The problem ▸
Set down again exactly the lines of the listing below that fall between the line holding "Protein AF-A0AAE8FP65-F1 (afdb_monomer_lite)" and the line holding "ATOM 26 N N", inclusive.

▼

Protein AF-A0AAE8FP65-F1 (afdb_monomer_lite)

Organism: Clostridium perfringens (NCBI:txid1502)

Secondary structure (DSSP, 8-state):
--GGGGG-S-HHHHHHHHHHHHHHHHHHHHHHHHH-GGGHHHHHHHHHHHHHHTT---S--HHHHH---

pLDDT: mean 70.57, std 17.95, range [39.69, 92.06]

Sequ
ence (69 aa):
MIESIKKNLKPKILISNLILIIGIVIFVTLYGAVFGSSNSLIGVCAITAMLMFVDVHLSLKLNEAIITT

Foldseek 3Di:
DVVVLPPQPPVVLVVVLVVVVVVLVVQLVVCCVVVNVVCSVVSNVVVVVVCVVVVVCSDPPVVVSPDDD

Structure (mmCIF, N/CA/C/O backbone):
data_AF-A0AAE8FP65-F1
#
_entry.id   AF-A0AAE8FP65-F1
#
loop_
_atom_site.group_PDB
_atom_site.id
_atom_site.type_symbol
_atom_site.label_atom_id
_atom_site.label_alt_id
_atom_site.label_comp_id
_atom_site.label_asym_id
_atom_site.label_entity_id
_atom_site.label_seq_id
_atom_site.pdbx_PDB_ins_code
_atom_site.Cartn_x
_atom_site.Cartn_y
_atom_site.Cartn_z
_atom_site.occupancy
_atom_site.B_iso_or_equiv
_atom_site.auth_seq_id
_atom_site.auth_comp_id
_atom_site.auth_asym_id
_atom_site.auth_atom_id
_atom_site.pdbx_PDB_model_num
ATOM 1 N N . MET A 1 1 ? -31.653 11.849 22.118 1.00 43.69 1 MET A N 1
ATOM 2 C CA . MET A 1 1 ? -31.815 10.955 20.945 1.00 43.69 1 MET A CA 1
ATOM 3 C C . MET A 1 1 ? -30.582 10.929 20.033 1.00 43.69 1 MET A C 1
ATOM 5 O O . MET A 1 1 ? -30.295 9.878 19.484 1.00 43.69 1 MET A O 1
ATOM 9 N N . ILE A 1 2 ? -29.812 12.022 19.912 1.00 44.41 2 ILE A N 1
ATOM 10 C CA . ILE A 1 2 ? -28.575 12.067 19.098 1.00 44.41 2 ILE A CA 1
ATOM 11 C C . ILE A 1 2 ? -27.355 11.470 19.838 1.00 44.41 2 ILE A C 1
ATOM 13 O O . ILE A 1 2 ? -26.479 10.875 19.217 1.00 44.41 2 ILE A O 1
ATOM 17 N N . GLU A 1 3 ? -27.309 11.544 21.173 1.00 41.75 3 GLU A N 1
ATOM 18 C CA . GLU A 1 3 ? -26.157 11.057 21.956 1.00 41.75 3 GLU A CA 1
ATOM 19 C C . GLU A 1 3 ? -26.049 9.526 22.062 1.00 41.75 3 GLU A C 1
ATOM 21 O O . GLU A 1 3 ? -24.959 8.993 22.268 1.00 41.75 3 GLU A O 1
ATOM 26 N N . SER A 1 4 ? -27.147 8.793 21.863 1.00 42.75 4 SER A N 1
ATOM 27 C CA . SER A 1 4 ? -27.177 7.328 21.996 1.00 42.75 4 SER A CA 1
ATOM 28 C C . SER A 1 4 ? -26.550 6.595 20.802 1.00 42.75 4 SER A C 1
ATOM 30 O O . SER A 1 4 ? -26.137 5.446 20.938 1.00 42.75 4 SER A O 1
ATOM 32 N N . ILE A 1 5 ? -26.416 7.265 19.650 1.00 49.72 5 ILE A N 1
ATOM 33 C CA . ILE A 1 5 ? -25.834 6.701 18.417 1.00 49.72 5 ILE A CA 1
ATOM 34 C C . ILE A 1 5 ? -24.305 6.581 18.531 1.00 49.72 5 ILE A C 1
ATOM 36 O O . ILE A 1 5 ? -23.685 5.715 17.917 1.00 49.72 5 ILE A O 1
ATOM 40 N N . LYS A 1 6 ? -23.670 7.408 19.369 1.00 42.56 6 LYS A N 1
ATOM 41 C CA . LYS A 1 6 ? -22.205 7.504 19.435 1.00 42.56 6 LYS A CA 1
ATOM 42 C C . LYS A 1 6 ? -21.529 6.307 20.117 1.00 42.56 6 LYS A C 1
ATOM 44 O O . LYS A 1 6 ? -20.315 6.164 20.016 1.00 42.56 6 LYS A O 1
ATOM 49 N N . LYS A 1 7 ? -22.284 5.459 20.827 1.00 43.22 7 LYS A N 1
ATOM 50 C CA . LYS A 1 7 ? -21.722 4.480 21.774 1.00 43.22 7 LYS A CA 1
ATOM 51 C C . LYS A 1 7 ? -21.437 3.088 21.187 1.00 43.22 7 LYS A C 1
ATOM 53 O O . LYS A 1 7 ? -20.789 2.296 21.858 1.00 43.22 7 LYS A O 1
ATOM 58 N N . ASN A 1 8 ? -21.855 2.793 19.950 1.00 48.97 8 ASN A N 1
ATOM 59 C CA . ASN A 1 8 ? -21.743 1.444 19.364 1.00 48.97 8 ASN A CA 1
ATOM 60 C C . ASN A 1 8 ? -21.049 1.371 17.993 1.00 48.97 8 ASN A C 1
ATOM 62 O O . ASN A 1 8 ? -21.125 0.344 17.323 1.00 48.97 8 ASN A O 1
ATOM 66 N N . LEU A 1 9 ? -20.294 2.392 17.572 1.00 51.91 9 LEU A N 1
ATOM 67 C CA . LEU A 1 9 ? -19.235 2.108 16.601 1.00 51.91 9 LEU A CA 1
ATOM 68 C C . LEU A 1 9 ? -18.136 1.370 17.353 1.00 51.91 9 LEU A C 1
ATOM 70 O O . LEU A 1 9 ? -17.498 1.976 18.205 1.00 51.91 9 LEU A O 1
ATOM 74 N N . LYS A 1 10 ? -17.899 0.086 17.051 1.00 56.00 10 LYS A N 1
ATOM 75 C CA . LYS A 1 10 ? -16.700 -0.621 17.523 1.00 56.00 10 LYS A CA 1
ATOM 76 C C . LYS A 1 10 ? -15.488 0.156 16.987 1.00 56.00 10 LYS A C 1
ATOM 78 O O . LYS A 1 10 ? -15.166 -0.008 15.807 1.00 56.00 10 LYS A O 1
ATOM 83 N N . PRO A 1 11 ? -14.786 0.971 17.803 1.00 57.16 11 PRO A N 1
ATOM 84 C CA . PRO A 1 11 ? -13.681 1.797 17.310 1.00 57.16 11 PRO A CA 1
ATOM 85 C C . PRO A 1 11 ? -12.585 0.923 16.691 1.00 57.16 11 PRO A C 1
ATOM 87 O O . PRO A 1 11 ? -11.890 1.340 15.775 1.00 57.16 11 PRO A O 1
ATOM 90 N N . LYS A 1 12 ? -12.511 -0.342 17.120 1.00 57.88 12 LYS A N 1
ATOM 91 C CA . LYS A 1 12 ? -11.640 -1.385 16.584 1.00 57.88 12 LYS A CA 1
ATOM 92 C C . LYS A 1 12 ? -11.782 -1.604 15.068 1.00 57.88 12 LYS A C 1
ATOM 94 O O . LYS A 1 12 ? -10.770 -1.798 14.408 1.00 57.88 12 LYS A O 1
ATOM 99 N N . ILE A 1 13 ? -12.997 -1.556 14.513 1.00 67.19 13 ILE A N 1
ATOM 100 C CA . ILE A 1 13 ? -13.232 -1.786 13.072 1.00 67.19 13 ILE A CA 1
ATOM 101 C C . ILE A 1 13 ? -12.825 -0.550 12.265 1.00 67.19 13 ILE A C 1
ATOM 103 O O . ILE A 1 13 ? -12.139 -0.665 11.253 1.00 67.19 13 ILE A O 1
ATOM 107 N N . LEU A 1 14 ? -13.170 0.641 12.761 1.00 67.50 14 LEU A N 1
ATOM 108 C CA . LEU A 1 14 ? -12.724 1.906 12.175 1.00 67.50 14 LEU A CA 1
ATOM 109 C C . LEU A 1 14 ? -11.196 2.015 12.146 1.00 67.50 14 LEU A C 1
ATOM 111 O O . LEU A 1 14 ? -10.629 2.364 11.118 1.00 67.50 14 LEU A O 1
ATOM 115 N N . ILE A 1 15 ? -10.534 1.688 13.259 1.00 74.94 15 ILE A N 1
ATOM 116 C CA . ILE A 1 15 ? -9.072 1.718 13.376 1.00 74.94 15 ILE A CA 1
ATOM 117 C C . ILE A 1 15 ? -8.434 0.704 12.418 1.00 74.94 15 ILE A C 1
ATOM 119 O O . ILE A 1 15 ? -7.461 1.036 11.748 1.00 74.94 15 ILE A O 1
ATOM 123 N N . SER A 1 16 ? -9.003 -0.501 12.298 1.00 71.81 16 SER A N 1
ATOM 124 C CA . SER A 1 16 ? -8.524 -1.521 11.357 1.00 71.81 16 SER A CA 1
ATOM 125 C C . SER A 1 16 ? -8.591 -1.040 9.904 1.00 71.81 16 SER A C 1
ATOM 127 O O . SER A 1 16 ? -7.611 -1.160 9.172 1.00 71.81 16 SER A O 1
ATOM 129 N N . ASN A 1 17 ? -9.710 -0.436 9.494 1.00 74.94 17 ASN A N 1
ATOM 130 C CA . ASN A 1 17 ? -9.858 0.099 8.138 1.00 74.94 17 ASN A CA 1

▲
▼

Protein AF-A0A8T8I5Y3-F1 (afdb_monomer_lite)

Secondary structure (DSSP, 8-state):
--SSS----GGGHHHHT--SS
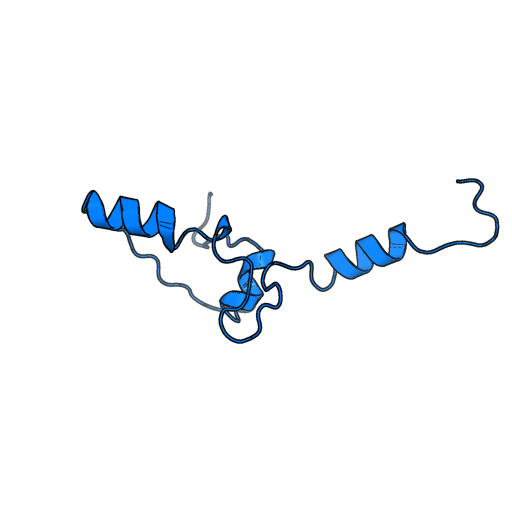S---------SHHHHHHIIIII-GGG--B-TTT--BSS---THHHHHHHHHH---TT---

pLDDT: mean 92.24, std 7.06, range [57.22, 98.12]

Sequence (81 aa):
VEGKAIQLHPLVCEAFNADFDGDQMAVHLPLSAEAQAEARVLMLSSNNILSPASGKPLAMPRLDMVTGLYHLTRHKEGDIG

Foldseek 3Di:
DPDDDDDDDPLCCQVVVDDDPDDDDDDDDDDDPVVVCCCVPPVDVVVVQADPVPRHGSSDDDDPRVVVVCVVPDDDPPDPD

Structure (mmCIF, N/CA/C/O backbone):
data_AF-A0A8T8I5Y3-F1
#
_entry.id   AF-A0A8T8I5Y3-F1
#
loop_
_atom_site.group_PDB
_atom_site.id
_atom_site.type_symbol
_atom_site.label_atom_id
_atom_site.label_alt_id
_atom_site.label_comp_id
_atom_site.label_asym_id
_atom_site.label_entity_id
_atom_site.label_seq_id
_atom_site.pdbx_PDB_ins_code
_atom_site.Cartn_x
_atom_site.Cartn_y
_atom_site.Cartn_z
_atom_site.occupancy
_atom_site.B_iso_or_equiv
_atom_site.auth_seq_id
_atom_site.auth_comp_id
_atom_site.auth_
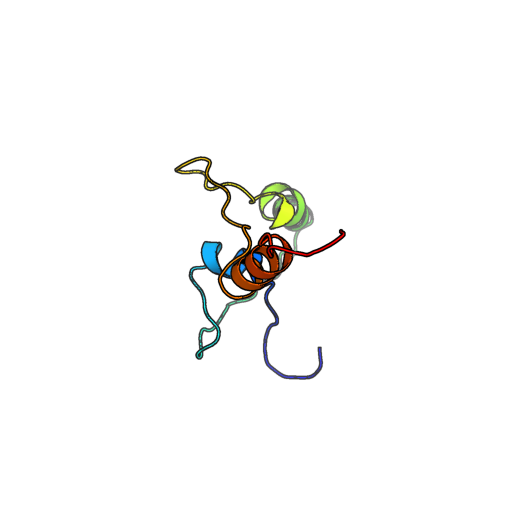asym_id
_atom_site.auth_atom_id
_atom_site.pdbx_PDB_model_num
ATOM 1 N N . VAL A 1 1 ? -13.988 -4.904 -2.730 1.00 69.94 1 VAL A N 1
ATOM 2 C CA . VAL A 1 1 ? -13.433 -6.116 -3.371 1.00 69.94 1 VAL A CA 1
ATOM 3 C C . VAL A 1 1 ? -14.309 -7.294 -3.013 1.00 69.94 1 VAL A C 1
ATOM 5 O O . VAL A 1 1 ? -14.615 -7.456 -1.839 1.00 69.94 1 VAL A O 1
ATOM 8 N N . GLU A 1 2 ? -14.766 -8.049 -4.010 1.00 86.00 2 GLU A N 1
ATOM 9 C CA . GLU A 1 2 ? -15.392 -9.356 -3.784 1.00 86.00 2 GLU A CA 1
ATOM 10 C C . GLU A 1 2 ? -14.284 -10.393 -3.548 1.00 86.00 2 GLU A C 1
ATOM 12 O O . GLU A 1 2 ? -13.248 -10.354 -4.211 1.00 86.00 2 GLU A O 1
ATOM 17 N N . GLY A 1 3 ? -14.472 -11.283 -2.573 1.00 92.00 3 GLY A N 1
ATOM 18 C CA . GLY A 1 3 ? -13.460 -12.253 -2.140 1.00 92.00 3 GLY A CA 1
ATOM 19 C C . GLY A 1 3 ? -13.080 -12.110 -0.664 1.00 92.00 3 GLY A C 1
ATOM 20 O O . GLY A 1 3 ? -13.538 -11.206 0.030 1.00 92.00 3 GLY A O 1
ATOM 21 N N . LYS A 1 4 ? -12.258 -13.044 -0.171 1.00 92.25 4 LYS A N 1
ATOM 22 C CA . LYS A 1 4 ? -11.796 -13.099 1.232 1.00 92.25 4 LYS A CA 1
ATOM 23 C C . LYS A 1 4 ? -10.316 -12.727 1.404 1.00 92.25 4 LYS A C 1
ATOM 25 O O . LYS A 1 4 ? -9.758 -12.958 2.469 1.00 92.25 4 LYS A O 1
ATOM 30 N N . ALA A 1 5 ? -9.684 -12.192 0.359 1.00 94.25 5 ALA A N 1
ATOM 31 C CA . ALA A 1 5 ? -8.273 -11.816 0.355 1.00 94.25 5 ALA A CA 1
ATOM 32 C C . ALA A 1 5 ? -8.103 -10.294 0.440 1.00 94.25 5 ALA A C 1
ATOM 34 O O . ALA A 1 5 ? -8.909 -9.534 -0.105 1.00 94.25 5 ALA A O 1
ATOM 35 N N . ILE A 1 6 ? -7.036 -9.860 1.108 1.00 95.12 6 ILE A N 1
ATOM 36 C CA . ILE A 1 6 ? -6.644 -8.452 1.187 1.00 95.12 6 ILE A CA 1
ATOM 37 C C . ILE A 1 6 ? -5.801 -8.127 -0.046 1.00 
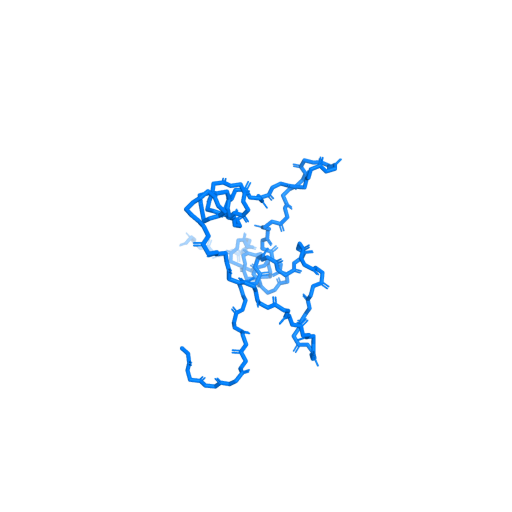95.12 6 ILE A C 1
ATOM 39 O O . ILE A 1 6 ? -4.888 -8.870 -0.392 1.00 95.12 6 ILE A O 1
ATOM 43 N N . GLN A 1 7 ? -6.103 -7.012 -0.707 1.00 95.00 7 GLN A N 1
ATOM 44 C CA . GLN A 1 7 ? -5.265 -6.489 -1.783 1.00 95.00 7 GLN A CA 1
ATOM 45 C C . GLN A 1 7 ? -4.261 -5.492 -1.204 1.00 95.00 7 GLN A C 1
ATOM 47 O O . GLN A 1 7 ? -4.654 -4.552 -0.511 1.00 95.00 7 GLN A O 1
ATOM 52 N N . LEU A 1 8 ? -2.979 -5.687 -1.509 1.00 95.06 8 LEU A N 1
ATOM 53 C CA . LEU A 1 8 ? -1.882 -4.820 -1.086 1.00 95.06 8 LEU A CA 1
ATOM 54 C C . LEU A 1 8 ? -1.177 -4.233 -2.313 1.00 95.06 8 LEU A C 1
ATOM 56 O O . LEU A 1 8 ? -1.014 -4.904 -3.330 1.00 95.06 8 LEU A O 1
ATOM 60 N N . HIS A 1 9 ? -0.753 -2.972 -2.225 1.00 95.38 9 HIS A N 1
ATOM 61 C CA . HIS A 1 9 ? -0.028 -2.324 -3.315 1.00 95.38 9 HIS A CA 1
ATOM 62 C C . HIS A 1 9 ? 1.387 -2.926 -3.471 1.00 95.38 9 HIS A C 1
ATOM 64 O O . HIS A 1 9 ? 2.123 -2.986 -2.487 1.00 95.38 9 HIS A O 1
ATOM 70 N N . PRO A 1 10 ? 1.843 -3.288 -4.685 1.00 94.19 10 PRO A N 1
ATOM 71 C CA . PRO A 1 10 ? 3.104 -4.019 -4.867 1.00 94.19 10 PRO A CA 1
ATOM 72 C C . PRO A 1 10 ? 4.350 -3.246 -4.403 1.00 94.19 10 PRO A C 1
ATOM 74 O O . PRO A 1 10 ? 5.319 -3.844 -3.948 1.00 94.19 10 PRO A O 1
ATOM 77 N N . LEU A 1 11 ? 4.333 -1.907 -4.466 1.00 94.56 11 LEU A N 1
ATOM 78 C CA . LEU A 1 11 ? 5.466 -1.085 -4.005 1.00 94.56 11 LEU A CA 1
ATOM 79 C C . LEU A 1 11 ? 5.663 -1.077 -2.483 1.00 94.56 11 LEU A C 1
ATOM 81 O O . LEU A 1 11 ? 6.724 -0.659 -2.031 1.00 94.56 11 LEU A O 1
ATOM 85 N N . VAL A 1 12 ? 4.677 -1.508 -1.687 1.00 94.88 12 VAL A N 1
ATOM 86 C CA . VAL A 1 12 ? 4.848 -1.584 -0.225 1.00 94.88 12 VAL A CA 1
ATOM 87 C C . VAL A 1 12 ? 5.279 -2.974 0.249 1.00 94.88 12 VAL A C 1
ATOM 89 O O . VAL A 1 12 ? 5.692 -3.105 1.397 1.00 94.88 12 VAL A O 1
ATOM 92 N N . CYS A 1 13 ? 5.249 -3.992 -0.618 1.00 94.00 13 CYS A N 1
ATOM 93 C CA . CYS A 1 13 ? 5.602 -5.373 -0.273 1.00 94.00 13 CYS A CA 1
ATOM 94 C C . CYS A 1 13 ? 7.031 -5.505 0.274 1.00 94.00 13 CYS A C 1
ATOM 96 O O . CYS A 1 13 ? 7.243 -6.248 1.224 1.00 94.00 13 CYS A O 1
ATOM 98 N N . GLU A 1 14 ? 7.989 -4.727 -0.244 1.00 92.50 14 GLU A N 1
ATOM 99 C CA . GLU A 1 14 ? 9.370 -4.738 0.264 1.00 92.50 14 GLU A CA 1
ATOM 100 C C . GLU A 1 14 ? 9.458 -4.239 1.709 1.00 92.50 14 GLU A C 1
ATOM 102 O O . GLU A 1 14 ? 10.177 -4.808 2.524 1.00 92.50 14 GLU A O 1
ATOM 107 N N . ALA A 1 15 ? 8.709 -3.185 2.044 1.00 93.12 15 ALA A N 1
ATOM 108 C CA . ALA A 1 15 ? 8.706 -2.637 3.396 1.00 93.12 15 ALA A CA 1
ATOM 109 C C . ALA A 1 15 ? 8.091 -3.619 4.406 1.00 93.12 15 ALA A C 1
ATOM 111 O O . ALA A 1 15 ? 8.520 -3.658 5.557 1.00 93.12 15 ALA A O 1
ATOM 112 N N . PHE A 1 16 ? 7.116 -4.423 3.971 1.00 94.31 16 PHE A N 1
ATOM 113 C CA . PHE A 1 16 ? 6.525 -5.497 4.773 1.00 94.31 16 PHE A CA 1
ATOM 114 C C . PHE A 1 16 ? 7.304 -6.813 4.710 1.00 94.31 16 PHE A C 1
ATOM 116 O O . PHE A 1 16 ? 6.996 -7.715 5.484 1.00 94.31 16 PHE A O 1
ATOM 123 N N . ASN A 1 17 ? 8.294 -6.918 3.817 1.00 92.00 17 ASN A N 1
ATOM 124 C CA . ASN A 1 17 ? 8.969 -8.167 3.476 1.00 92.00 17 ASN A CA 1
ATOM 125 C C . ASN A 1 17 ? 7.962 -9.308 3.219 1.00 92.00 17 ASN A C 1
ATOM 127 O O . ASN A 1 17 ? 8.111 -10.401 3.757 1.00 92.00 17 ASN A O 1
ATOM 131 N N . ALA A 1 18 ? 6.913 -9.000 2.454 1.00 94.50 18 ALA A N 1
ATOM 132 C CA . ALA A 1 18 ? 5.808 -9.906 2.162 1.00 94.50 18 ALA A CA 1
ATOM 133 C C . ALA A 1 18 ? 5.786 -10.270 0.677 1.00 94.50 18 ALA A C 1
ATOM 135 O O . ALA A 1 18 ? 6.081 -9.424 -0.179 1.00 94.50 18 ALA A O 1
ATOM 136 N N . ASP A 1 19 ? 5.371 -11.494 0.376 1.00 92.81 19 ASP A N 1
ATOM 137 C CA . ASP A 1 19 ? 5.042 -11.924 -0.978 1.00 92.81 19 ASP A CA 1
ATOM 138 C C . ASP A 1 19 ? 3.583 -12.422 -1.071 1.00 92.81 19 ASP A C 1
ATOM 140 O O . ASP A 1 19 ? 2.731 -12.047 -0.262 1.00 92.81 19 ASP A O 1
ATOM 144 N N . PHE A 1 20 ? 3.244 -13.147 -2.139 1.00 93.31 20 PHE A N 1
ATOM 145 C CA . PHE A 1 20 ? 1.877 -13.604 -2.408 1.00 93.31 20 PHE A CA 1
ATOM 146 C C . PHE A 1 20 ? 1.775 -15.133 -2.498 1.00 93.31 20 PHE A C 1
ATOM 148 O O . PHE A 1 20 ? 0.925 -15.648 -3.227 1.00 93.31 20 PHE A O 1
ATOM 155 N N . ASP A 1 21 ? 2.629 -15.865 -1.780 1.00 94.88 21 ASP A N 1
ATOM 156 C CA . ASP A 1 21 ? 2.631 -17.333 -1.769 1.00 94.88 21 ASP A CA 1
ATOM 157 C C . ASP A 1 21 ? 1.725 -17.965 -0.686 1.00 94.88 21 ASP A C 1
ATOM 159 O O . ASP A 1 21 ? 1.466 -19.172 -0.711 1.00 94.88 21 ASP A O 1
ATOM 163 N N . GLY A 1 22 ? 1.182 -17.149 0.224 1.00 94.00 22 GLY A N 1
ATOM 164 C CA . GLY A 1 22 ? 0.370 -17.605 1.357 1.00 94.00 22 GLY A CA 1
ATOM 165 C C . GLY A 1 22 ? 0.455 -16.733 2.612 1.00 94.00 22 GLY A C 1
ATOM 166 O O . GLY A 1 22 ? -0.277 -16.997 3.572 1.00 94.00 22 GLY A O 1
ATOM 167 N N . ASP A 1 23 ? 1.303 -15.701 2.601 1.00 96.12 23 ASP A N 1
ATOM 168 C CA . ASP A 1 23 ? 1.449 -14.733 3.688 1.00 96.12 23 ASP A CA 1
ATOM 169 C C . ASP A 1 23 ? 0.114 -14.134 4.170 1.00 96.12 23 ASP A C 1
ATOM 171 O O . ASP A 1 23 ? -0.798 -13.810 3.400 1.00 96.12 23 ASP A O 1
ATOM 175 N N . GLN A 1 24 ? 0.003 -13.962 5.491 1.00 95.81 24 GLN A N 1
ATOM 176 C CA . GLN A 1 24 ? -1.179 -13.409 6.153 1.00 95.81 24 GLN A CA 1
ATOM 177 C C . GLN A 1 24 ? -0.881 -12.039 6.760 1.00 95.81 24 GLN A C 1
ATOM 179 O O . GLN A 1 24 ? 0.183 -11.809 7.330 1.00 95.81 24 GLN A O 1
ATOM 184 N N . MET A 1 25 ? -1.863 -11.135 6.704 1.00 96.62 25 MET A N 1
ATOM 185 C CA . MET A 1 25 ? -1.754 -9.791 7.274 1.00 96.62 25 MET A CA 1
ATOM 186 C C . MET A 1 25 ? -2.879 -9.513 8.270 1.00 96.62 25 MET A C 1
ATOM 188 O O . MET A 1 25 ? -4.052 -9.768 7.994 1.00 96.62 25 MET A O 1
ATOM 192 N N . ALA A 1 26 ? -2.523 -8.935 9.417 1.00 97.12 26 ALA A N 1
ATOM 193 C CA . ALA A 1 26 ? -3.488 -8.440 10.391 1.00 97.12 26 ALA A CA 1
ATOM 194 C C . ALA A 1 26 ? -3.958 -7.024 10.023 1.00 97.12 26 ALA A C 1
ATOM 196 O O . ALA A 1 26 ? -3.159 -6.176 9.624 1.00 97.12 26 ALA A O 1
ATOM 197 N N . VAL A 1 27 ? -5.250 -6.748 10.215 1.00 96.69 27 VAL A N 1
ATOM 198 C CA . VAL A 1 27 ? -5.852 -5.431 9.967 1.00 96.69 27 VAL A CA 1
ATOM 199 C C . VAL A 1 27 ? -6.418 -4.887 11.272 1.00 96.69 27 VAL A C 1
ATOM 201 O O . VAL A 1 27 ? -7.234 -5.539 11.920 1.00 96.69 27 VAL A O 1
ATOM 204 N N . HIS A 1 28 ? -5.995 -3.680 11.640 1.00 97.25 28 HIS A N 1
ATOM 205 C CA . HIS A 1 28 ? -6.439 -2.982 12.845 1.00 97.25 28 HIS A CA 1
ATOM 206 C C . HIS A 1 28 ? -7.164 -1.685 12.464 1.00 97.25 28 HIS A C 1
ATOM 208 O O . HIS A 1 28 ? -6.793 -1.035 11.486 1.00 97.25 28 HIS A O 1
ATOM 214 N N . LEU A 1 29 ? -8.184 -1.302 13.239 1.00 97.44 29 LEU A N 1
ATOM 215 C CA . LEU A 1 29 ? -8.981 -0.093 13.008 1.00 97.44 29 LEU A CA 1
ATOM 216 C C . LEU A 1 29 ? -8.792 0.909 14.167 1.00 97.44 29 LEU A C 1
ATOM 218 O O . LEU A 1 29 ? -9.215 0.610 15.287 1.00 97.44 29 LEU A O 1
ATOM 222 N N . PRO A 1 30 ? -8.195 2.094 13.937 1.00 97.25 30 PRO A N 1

▲

Solution to this problem ▸
Protein AF-A0AAE8FP65-F1 (afdb_monomer_lite)

Organism: Clostridium perfringens (NCBI:txid1502)

Secondary structure (DSSP, 8-state):
--GGGGG-S-HHHHHHHHHHHHHHHHHHHHHHHHH-GGGHHHHHHHHHHHHHHTT---S--HHHHH---

pLDDT: mean 70.57, std 17.95, range [39.69, 92.06]

Sequ
ence (69 aa):
MIESIKKNLKPKILISNLILIIGIVIFVTLYGAVFGSSNSLIGVCAITAMLMFVDVHLSLKLNEAIITT

Foldseek 3Di:
DVVVLPPQPPVVLVVVLVVVVVVLVVQLVVCCVVVNVVCSVVSNVVVVVVCVVVVVCSDPPVVVSPDDD

Structure (mmCIF, N/CA/C/O backbone):
data_AF-A0AAE8FP65-F1
#
_entry.id   AF-A0AAE8FP65-F1
#
loop_
_atom_site.group_PDB
_atom_site.id
_atom_site.type_symbol
_atom_site.label_atom_id
_atom_site.label_alt_id
_atom_site.label_comp_id
_atom_site.label_asym_id
_atom_site.label_entity_id
_atom_site.label_seq_id
_atom_site.pdbx_PDB_ins_code
_atom_site.Cartn_x
_atom_site.Cartn_y
_atom_site.Cartn_z
_atom_site.occupancy
_atom_site.B_iso_or_equiv
_atom_site.auth_seq_id
_atom_site.auth_comp_id
_atom_site.auth_asym_id
_atom_site.auth_atom_id
_atom_site.pdbx_PDB_model_num
ATOM 1 N N . MET A 1 1 ? -31.653 11.849 22.118 1.00 43.69 1 MET A N 1
ATOM 2 C CA . MET A 1 1 ? -31.815 10.955 20.945 1.00 43.69 1 MET A CA 1
ATOM 3 C C . MET A 1 1 ? -30.582 10.929 20.033 1.00 43.69 1 MET A C 1
ATOM 5 O O . MET A 1 1 ? -30.295 9.878 19.484 1.00 43.69 1 MET A O 1
ATOM 9 N N . ILE A 1 2 ? -29.812 12.022 19.912 1.00 44.41 2 ILE A N 1
ATOM 10 C CA . ILE A 1 2 ? -28.575 12.067 19.098 1.00 44.41 2 ILE A CA 1
ATOM 11 C C . ILE A 1 2 ? -27.355 11.470 19.838 1.00 44.41 2 ILE A C 1
ATOM 13 O O . ILE A 1 2 ? -26.479 10.875 19.217 1.00 44.41 2 ILE A O 1
ATOM 17 N N . GLU A 1 3 ? -27.309 11.544 21.173 1.00 41.75 3 GLU A N 1
ATOM 18 C CA . GLU A 1 3 ? -26.157 11.057 21.956 1.00 41.75 3 GLU A CA 1
ATOM 19 C C . GLU A 1 3 ? -26.049 9.526 22.062 1.00 41.75 3 GLU A C 1
ATOM 21 O O . GLU A 1 3 ? -24.959 8.993 22.268 1.00 41.75 3 GLU A O 1
ATOM 26 N N . SER A 1 4 ? -27.147 8.793 21.863 1.00 42.75 4 SER A N 1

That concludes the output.